▶ **ASSIGNMENT**: Take the line with "ATOM 194 C C" and the rest of the lines after it, to the end of the entries, and restate them exactly.

▶ **THE DATA**:
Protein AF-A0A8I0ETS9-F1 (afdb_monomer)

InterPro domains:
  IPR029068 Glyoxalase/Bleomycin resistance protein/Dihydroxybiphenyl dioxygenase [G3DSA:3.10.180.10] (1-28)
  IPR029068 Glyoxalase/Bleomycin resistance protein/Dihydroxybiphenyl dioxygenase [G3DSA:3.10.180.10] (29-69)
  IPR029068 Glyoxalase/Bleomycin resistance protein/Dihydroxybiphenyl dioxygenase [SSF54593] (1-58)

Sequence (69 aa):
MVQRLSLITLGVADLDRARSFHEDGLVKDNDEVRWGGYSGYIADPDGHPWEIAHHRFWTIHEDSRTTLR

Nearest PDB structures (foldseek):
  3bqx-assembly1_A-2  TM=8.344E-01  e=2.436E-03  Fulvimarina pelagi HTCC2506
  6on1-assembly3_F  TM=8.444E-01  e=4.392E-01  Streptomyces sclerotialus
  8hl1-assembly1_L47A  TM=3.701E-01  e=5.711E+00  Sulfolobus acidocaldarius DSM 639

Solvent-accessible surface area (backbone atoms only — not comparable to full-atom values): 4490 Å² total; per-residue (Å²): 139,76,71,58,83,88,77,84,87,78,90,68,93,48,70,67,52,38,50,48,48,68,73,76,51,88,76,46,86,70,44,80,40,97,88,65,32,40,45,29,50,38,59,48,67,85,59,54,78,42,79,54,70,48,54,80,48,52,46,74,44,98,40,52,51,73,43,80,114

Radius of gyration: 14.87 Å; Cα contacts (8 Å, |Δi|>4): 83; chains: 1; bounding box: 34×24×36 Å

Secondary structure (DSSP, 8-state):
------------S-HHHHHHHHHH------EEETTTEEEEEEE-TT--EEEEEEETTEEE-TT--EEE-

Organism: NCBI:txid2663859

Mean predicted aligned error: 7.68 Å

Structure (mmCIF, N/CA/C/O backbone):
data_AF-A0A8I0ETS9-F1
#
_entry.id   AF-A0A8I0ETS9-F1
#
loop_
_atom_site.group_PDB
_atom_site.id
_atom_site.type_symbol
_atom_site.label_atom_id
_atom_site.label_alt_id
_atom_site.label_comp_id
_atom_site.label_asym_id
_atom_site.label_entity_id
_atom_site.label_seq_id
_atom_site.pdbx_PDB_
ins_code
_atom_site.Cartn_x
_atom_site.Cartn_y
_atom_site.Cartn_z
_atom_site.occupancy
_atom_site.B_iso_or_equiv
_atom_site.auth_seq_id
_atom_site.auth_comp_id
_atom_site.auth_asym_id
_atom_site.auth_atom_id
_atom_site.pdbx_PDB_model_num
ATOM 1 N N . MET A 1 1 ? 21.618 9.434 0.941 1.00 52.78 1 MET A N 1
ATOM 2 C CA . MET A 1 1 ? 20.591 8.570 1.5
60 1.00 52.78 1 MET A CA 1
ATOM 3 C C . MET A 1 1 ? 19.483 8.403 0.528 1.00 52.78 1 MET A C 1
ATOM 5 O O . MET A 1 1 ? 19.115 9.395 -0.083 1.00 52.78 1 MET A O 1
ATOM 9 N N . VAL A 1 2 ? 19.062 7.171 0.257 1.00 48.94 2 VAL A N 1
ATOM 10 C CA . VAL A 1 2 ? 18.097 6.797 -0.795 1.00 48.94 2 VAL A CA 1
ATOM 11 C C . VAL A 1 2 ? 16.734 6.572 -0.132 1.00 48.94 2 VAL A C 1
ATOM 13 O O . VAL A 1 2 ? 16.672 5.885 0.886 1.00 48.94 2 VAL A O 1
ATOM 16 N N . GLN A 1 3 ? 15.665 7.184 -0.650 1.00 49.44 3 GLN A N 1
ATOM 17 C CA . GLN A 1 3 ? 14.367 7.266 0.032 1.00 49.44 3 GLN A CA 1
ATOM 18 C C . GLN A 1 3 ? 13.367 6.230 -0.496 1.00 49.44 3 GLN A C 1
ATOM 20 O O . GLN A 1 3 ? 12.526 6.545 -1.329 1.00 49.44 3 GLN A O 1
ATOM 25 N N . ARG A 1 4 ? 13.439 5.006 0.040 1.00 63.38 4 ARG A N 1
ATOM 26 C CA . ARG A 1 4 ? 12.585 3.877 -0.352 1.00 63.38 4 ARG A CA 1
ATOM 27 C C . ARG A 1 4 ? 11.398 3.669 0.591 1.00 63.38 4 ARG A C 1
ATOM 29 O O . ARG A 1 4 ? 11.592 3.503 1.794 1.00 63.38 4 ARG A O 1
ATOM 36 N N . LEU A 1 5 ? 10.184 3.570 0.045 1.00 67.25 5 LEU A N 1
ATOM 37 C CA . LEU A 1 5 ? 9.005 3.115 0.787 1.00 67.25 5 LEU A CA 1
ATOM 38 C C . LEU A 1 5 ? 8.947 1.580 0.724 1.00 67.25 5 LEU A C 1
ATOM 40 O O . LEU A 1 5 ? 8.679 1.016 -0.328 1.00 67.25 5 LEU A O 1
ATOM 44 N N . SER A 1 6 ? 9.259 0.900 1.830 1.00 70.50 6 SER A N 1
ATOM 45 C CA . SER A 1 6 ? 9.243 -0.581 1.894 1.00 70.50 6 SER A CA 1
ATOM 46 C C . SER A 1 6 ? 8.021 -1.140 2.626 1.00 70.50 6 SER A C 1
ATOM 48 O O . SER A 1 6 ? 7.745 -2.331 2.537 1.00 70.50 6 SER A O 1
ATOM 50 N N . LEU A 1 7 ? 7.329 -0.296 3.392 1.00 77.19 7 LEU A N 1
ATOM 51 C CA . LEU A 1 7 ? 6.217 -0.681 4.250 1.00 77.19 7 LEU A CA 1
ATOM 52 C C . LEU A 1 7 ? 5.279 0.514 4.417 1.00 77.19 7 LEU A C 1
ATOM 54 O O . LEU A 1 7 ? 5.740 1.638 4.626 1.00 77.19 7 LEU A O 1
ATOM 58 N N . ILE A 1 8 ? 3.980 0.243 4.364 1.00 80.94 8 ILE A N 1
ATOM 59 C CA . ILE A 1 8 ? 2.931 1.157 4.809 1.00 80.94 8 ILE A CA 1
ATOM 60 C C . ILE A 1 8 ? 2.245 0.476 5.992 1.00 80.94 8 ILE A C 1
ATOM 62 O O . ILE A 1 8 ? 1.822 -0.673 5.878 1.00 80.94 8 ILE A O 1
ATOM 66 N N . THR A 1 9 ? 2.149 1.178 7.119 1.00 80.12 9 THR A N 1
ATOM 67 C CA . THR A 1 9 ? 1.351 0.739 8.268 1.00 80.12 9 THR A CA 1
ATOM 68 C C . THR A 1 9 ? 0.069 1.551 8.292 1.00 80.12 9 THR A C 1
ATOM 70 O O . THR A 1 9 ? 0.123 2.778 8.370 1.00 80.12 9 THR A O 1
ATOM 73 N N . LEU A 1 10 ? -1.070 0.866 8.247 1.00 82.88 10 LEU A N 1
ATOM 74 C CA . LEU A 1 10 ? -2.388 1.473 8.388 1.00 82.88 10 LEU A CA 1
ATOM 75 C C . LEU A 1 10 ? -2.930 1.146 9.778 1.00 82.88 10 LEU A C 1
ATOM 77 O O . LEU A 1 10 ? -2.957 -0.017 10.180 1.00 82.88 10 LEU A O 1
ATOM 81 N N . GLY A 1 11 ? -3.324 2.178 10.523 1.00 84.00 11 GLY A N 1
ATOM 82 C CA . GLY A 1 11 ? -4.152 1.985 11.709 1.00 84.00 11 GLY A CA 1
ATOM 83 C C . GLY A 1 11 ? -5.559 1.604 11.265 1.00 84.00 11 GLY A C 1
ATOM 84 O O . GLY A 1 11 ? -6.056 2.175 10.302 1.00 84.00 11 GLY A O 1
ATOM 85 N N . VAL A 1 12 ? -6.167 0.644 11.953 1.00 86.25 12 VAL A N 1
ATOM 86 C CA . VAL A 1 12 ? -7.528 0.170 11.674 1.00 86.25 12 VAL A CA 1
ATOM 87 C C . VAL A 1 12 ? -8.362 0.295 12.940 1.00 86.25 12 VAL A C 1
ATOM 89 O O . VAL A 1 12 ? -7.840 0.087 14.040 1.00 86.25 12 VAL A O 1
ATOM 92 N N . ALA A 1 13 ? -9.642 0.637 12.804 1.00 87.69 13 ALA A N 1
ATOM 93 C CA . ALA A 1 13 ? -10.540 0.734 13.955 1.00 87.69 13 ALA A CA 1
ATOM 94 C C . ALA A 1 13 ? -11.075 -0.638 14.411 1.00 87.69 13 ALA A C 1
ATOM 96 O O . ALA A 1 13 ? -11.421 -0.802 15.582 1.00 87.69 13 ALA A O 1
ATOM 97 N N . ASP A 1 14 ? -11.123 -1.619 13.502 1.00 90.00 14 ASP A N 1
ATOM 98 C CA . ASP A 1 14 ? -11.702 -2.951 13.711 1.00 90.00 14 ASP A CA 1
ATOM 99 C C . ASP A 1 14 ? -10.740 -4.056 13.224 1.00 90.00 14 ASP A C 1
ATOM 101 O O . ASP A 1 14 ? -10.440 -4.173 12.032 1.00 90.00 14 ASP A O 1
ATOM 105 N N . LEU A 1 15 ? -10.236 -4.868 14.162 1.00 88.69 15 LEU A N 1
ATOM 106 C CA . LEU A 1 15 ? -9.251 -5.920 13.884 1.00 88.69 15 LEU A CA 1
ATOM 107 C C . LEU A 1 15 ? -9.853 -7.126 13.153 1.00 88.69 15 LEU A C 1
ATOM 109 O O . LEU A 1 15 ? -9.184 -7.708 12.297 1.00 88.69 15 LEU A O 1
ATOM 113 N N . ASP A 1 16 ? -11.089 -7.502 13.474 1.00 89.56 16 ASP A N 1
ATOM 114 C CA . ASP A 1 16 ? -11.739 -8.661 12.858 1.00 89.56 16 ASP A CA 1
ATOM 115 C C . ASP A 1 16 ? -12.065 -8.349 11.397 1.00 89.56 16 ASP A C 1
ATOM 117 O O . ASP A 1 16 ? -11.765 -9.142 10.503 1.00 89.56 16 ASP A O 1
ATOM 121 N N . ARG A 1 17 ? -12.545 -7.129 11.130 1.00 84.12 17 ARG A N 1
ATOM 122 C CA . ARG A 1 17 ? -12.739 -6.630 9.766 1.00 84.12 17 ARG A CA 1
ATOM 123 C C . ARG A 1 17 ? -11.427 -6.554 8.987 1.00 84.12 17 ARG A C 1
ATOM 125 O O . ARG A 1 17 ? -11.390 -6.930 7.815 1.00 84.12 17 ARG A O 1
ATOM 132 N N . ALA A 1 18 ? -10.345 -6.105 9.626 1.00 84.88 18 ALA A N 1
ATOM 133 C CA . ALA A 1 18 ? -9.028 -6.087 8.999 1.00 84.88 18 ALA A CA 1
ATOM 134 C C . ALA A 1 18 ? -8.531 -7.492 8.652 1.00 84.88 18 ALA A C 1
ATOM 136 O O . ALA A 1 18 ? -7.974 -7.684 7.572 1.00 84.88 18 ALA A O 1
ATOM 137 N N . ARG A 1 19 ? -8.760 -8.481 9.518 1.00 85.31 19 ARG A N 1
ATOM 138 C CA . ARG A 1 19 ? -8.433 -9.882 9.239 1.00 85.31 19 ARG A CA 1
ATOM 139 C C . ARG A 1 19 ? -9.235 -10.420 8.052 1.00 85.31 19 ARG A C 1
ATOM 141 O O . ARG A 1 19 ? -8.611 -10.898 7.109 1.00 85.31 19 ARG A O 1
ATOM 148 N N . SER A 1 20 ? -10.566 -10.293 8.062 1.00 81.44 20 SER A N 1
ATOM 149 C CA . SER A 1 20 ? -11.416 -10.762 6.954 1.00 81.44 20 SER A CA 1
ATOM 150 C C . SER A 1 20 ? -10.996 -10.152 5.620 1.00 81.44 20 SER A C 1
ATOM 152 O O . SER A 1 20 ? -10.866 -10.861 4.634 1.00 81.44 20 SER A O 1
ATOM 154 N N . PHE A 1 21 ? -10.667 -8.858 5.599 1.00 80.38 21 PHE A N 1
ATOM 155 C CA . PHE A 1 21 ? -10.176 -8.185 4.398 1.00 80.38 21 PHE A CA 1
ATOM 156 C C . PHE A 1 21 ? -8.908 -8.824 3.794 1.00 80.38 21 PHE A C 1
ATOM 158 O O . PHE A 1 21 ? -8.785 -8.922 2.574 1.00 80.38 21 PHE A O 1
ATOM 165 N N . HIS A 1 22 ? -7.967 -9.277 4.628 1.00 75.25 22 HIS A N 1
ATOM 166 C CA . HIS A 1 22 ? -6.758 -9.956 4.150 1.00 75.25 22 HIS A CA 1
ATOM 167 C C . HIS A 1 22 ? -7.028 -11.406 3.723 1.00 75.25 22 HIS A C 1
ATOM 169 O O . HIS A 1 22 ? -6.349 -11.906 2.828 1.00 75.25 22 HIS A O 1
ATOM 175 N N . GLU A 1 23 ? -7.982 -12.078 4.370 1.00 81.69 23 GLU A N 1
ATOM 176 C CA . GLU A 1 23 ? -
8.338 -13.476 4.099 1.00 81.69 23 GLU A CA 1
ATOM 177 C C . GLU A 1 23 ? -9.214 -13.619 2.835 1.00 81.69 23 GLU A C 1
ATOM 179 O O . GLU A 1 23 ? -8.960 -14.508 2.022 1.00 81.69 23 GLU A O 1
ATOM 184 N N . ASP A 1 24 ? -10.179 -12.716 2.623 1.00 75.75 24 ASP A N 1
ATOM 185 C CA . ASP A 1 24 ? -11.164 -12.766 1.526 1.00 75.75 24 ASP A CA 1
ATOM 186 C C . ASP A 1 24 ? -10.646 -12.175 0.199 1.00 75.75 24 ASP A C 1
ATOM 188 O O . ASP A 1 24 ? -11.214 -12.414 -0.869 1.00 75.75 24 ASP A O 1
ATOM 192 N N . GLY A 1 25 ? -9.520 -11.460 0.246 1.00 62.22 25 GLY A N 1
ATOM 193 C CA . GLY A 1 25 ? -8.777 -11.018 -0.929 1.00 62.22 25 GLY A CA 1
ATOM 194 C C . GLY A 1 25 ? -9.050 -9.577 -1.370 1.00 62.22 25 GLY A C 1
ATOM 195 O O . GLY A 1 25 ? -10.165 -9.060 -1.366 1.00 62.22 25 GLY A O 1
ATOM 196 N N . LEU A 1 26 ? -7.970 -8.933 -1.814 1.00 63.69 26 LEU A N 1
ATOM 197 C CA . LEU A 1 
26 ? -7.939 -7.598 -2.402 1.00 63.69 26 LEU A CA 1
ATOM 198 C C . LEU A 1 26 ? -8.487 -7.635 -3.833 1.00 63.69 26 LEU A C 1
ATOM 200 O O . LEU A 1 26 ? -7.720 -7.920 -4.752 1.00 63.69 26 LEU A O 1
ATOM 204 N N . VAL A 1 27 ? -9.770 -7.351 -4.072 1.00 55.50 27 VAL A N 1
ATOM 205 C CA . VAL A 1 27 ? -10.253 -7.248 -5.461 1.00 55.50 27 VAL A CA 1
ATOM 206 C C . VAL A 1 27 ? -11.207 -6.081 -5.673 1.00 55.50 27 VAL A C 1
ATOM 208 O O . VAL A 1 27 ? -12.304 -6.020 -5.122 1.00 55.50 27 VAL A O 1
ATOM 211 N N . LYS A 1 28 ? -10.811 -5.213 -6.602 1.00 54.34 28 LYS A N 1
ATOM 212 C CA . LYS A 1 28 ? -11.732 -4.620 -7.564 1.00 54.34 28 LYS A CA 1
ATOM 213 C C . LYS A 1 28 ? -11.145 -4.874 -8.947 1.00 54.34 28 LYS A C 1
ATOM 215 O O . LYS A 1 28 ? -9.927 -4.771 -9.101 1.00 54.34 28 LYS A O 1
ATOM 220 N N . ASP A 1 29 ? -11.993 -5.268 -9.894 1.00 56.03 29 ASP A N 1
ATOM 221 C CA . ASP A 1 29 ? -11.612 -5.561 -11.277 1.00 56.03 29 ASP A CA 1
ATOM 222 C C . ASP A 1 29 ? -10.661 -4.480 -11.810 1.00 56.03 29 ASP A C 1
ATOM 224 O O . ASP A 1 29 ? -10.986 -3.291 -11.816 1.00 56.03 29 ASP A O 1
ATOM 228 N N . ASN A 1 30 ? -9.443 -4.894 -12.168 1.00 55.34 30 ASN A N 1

▶ **RESPONSE FOR THIS EXERCISE**:
ATOM 194 C C . GLY A 1 25 ? -9.050 -9.577 -1.370 1.00 62.22 25 GLY A C 1
ATOM 195 O O . GLY A 1 25 ? -10.165 -9.060 -1.366 1.00 62.22 25 GLY A O 1
ATOM 196 N N . LEU A 1 26 ? -7.970 -8.933 -1.814 1.00 63.69 26 LEU A N 1
ATOM 197 C CA . LEU A 1 
26 ? -7.939 -7.598 -2.402 1.00 63.69 26 LEU A CA 1
ATOM 198 C C . LEU A 1 26 ? -8.487 -7.635 -3.833 1.00 63.69 26 LEU A C 1
ATOM 200 O O . LEU A 1 26 ? -7.720 -7.920 -4.752 1.00 63.69 26 LEU A O 1
ATOM 204 N N . VAL A 1 27 ? -9.770 -7.351 -4.072 1.00 55.50 27 VAL A N 1
ATOM 205 C CA . VAL A 1 27 ? -10.253 -7.248 -5.461 1.00 55.50 27 VAL A CA 1
ATOM 206 C C . VAL A 1 27 ? -11.207 -6.081 -5.673 1.00 55.50 27 VAL A C 1
ATOM 208 O O . VAL A 1 27 ? -12.304 -6.020 -5.122 1.00 55.50 27 VAL A O 1
ATOM 211 N N . LYS A 1 28 ? -10.811 -5.213 -6.602 1.00 54.34 28 LYS A N 1
ATOM 212 C CA . LYS A 1 28 ? -11.732 -4.620 -7.564 1.00 54.34 28 LYS A CA 1
ATOM 213 C C . LYS A 1 28 ? -11.145 -4.874 -8.947 1.00 54.34 28 LYS A C 1
ATOM 215 O O . LYS A 1 28 ? -9.927 -4.771 -9.101 1.00 54.34 28 LYS A O 1
ATOM 220 N N . ASP A 1 29 ? -11.993 -5.268 -9.894 1.00 56.03 29 ASP A N 1
ATOM 221 C CA . ASP A 1 29 ? -11.612 -5.561 -11.277 1.00 56.03 29 ASP A CA 1
ATOM 222 C C . ASP A 1 29 ? -10.661 -4.480 -11.810 1.00 56.03 29 ASP A C 1
ATOM 224 O O . ASP A 1 29 ? -10.986 -3.291 -11.816 1.00 56.03 29 ASP A O 1
ATOM 228 N N . ASN A 1 30 ? -9.443 -4.894 -12.168 1.00 55.34 30 ASN A N 1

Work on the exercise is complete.